Dataset entries:
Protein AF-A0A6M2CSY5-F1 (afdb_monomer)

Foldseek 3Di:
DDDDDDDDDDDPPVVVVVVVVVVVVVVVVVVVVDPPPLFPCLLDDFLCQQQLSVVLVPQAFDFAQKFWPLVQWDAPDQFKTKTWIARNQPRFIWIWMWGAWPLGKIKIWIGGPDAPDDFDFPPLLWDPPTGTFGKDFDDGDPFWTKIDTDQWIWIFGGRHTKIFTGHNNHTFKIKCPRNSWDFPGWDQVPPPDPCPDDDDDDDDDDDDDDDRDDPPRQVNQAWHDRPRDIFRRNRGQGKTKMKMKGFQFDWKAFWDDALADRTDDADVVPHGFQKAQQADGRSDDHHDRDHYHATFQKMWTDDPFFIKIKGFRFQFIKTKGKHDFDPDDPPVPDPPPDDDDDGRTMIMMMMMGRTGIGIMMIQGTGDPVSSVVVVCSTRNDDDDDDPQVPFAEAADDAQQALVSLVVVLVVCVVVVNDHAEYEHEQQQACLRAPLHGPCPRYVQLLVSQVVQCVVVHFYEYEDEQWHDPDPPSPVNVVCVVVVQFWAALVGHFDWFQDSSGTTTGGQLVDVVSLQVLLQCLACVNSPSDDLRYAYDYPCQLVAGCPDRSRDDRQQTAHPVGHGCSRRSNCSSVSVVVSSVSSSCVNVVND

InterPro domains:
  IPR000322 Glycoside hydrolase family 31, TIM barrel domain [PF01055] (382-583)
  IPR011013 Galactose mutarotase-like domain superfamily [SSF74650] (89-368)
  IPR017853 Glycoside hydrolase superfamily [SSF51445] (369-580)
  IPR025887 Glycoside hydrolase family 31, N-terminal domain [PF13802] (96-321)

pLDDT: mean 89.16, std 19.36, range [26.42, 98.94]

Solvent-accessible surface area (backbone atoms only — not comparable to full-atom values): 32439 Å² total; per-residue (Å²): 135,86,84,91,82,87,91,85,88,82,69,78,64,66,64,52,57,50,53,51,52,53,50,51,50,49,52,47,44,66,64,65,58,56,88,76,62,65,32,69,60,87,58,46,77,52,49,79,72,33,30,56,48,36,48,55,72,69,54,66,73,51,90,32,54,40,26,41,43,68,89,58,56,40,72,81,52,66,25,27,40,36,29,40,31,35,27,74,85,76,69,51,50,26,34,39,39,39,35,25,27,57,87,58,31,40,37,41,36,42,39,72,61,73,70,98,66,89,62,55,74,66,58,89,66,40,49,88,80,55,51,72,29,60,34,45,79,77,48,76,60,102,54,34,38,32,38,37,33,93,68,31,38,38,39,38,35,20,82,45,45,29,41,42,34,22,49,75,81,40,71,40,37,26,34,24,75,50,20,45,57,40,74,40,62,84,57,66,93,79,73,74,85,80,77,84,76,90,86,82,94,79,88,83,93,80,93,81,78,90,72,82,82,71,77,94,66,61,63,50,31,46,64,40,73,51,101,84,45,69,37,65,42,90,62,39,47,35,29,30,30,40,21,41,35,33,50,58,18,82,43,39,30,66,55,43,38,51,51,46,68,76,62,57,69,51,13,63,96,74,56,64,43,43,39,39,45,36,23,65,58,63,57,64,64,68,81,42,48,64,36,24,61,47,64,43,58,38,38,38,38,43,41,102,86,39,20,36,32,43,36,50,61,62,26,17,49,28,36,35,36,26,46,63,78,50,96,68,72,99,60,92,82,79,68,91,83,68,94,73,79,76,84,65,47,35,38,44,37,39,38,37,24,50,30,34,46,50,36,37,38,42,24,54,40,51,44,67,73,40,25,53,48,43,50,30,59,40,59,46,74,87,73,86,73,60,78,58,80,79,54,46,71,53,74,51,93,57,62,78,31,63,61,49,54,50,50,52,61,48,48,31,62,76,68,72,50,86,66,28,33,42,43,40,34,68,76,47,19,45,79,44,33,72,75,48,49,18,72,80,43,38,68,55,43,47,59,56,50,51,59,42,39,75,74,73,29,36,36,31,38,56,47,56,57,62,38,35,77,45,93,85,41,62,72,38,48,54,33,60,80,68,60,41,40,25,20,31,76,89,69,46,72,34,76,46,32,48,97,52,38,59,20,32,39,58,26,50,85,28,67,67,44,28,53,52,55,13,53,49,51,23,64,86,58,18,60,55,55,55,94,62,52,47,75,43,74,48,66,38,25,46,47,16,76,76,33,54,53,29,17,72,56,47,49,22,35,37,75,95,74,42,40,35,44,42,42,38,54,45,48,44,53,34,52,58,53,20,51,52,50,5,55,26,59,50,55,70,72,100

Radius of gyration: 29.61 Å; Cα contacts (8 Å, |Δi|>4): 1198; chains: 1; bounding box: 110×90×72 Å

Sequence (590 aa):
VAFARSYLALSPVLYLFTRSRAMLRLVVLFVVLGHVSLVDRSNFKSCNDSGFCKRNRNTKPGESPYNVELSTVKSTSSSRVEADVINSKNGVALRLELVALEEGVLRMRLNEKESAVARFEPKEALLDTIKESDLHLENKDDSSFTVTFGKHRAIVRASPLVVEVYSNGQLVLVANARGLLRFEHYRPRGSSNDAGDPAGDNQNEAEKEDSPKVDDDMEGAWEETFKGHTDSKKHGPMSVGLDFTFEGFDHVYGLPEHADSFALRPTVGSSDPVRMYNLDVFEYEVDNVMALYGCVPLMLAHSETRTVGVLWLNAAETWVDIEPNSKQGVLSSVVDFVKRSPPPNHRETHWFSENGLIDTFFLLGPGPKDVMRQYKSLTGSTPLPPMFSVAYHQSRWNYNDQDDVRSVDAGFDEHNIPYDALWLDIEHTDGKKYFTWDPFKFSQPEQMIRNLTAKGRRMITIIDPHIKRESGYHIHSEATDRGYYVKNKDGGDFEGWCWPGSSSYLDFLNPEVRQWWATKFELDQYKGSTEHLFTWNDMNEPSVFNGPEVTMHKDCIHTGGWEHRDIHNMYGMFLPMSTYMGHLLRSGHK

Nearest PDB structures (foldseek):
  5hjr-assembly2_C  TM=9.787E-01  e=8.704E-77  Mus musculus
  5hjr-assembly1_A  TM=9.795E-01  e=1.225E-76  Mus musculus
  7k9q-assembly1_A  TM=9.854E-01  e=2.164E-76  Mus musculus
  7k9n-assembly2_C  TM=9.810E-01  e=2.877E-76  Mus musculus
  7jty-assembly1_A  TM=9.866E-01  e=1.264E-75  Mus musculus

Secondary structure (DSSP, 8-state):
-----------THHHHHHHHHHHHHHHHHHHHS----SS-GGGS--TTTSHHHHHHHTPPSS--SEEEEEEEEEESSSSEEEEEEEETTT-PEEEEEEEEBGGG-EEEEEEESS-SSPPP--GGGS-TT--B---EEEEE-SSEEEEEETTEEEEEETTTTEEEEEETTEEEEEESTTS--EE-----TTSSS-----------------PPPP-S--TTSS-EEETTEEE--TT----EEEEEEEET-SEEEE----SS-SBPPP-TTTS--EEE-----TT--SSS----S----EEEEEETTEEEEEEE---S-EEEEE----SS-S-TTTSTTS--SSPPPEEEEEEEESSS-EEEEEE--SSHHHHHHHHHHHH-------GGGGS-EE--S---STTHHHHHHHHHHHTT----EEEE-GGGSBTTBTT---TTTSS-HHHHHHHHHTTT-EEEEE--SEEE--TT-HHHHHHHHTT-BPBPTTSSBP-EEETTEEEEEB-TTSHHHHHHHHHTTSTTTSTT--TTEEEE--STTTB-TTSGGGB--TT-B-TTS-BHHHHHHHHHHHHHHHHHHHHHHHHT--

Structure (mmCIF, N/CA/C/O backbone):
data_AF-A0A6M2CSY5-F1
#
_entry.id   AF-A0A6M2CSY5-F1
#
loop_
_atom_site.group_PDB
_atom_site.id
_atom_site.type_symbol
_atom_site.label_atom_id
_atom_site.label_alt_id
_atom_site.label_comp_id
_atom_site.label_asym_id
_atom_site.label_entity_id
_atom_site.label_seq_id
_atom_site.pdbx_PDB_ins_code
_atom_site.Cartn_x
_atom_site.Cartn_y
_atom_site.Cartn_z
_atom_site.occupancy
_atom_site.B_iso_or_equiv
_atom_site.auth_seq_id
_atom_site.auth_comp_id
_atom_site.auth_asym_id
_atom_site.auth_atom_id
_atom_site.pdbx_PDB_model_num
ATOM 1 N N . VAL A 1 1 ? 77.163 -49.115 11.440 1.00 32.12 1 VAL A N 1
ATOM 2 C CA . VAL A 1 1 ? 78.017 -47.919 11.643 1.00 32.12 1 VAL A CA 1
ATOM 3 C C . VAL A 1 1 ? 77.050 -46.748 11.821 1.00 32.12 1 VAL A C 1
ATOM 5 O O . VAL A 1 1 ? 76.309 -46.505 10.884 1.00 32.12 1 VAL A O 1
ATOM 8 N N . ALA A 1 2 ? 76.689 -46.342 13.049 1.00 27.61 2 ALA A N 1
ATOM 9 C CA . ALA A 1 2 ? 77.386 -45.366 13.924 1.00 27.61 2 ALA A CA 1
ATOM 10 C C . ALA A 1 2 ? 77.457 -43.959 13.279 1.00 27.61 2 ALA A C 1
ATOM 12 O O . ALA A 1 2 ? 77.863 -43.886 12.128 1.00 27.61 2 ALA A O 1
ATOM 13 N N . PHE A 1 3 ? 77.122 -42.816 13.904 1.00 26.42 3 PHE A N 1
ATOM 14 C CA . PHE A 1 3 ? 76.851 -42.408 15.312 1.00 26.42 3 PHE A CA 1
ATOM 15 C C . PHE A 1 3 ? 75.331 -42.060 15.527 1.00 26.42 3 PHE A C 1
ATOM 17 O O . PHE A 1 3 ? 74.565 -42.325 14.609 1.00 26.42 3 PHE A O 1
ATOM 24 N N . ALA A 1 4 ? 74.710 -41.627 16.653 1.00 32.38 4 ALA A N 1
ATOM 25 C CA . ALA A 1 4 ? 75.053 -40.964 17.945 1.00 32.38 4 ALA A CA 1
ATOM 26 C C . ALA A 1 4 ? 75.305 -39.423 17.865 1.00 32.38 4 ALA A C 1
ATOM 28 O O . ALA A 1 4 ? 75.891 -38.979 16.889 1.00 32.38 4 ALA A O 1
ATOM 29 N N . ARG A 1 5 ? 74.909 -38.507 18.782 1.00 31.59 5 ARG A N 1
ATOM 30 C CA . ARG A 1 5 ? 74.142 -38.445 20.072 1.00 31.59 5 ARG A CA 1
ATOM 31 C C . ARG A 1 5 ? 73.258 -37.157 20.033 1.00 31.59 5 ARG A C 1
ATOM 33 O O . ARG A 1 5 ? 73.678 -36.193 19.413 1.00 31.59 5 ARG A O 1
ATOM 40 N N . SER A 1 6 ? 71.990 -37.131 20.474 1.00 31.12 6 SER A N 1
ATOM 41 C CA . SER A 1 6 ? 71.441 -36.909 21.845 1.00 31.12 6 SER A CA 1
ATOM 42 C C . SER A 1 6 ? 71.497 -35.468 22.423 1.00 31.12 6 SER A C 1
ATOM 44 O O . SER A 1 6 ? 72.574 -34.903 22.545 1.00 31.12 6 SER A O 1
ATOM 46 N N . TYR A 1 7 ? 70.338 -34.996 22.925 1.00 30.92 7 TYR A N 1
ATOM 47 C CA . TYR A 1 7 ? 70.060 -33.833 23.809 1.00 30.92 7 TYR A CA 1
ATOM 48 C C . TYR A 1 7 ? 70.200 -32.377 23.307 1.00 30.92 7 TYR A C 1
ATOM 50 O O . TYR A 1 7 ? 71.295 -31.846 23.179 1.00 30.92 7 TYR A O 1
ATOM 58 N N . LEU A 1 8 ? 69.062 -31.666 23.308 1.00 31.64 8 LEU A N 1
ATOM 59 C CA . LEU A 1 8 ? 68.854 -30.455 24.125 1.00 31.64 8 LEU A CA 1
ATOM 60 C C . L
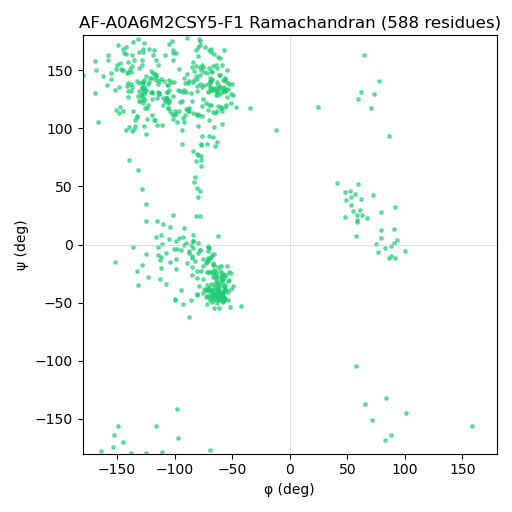EU A 1 8 ? 67.344 -30.263 24.381 1.00 31.64 8 LEU A C 1
ATOM 62 O O . LEU A 1 8 ? 66.534 -30.575 23.512 1.00 31.64 8 LEU A O 1
ATOM 66 N N . ALA A 1 9 ? 66.953 -29.800 25.572 1.00 44.16 9 ALA A N 1
ATOM 67 C CA . ALA A 1 9 ? 65.547 -29.670 25.974 1.00 44.16 9 ALA A CA 1
ATOM 68 C C . ALA A 1 9 ? 65.150 -28.197 26.155 1.00 44.16 9 ALA A C 1
ATOM 70 O O . ALA A 1 9 ? 65.818 -27.470 26.887 1.00 44.16 9 ALA A O 1
ATOM 71 N N . LEU A 1 10 ? 64.041 -27.771 25.537 1.00 36.09 10 LEU A N 1
ATOM 72 C CA . LEU A 1 10 ? 63.491 -26.417 25.680 1.00 36.09 10 LEU A CA 1
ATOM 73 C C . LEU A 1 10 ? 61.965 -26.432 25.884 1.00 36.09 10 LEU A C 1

WHAT THE TASK ASKS
Lines from the one holding "ATOM 41 C CA" to the end of the data, both ends included, are to be given again exactly; no pictures belong in the copy.

RESPONSE TO THE EXERCISE
ATOM 41 C CA . SER A 1 6 ? 71.441 -36.909 21.845 1.00 31.12 6 SER A CA 1
ATOM 42 C C . SER A 1 6 ? 71.497 -35.468 22.423 1.00 31.12 6 SER A C 1
ATOM 44 O O . SER A 1 6 ? 72.574 -34.903 22.545 1.00 31.12 6 SER A O 1
ATOM 46 N N . TYR A 1 7 ? 70.338 -34.996 22.925 1.00 30.92 7 TYR A N 1
ATOM 47 C CA . TYR A 1 7 ? 70.060 -33.833 23.809 1.00 30.92 7 TYR A CA 1
ATOM 48 C C . TYR A 1 7 ? 70.200 -32.377 23.307 1.00 30.92 7 TYR A C 1
ATOM 50 O O . TYR A 1 7 ? 71.295 -31.846 23.179 1.00 30.92 7 TYR A O 1
ATOM 58 N N . LEU A 1 8 ? 69.062 -31.666 23.308 1.00 31.64 8 LEU A N 1
ATOM 59 C CA . LEU A 1 8 ? 68.854 -30.455 24.125 1.00 31.64 8 LEU A CA 1
ATOM 60 C C . L
EU A 1 8 ? 67.344 -30.263 24.381 1.00 31.64 8 LEU A C 1
ATOM 62 O O . LEU A 1 8 ? 66.534 -30.575 23.512 1.00 31.64 8 LEU A O 1
ATOM 66 N N . ALA A 1 9 ? 66.953 -29.800 25.572 1.00 44.16 9 ALA A N 1
ATOM 67 C CA . ALA A 1 9 ? 65.547 -29.670 25.974 1.00 44.16 9 ALA A CA 1
ATOM 68 C C . ALA A 1 9 ? 65.150 -28.197 26.155 1.00 44.16 9 ALA A C 1
ATOM 70 O O . ALA A 1 9 ? 65.818 -27.470 26.887 1.00 44.16 9 ALA A O 1
ATOM 71 N N . LEU A 1 10 ? 64.041 -27.771 25.537 1.00 36.09 10 LEU A N 1
ATOM 72 C CA . LEU A 1 10 ? 63.491 -26.417 25.680 1.00 36.09 10 LEU A CA 1
ATOM 73 C C . LEU A 1 10 ? 61.965 -26.432 25.884 1.00 36.09 10 LEU A C 1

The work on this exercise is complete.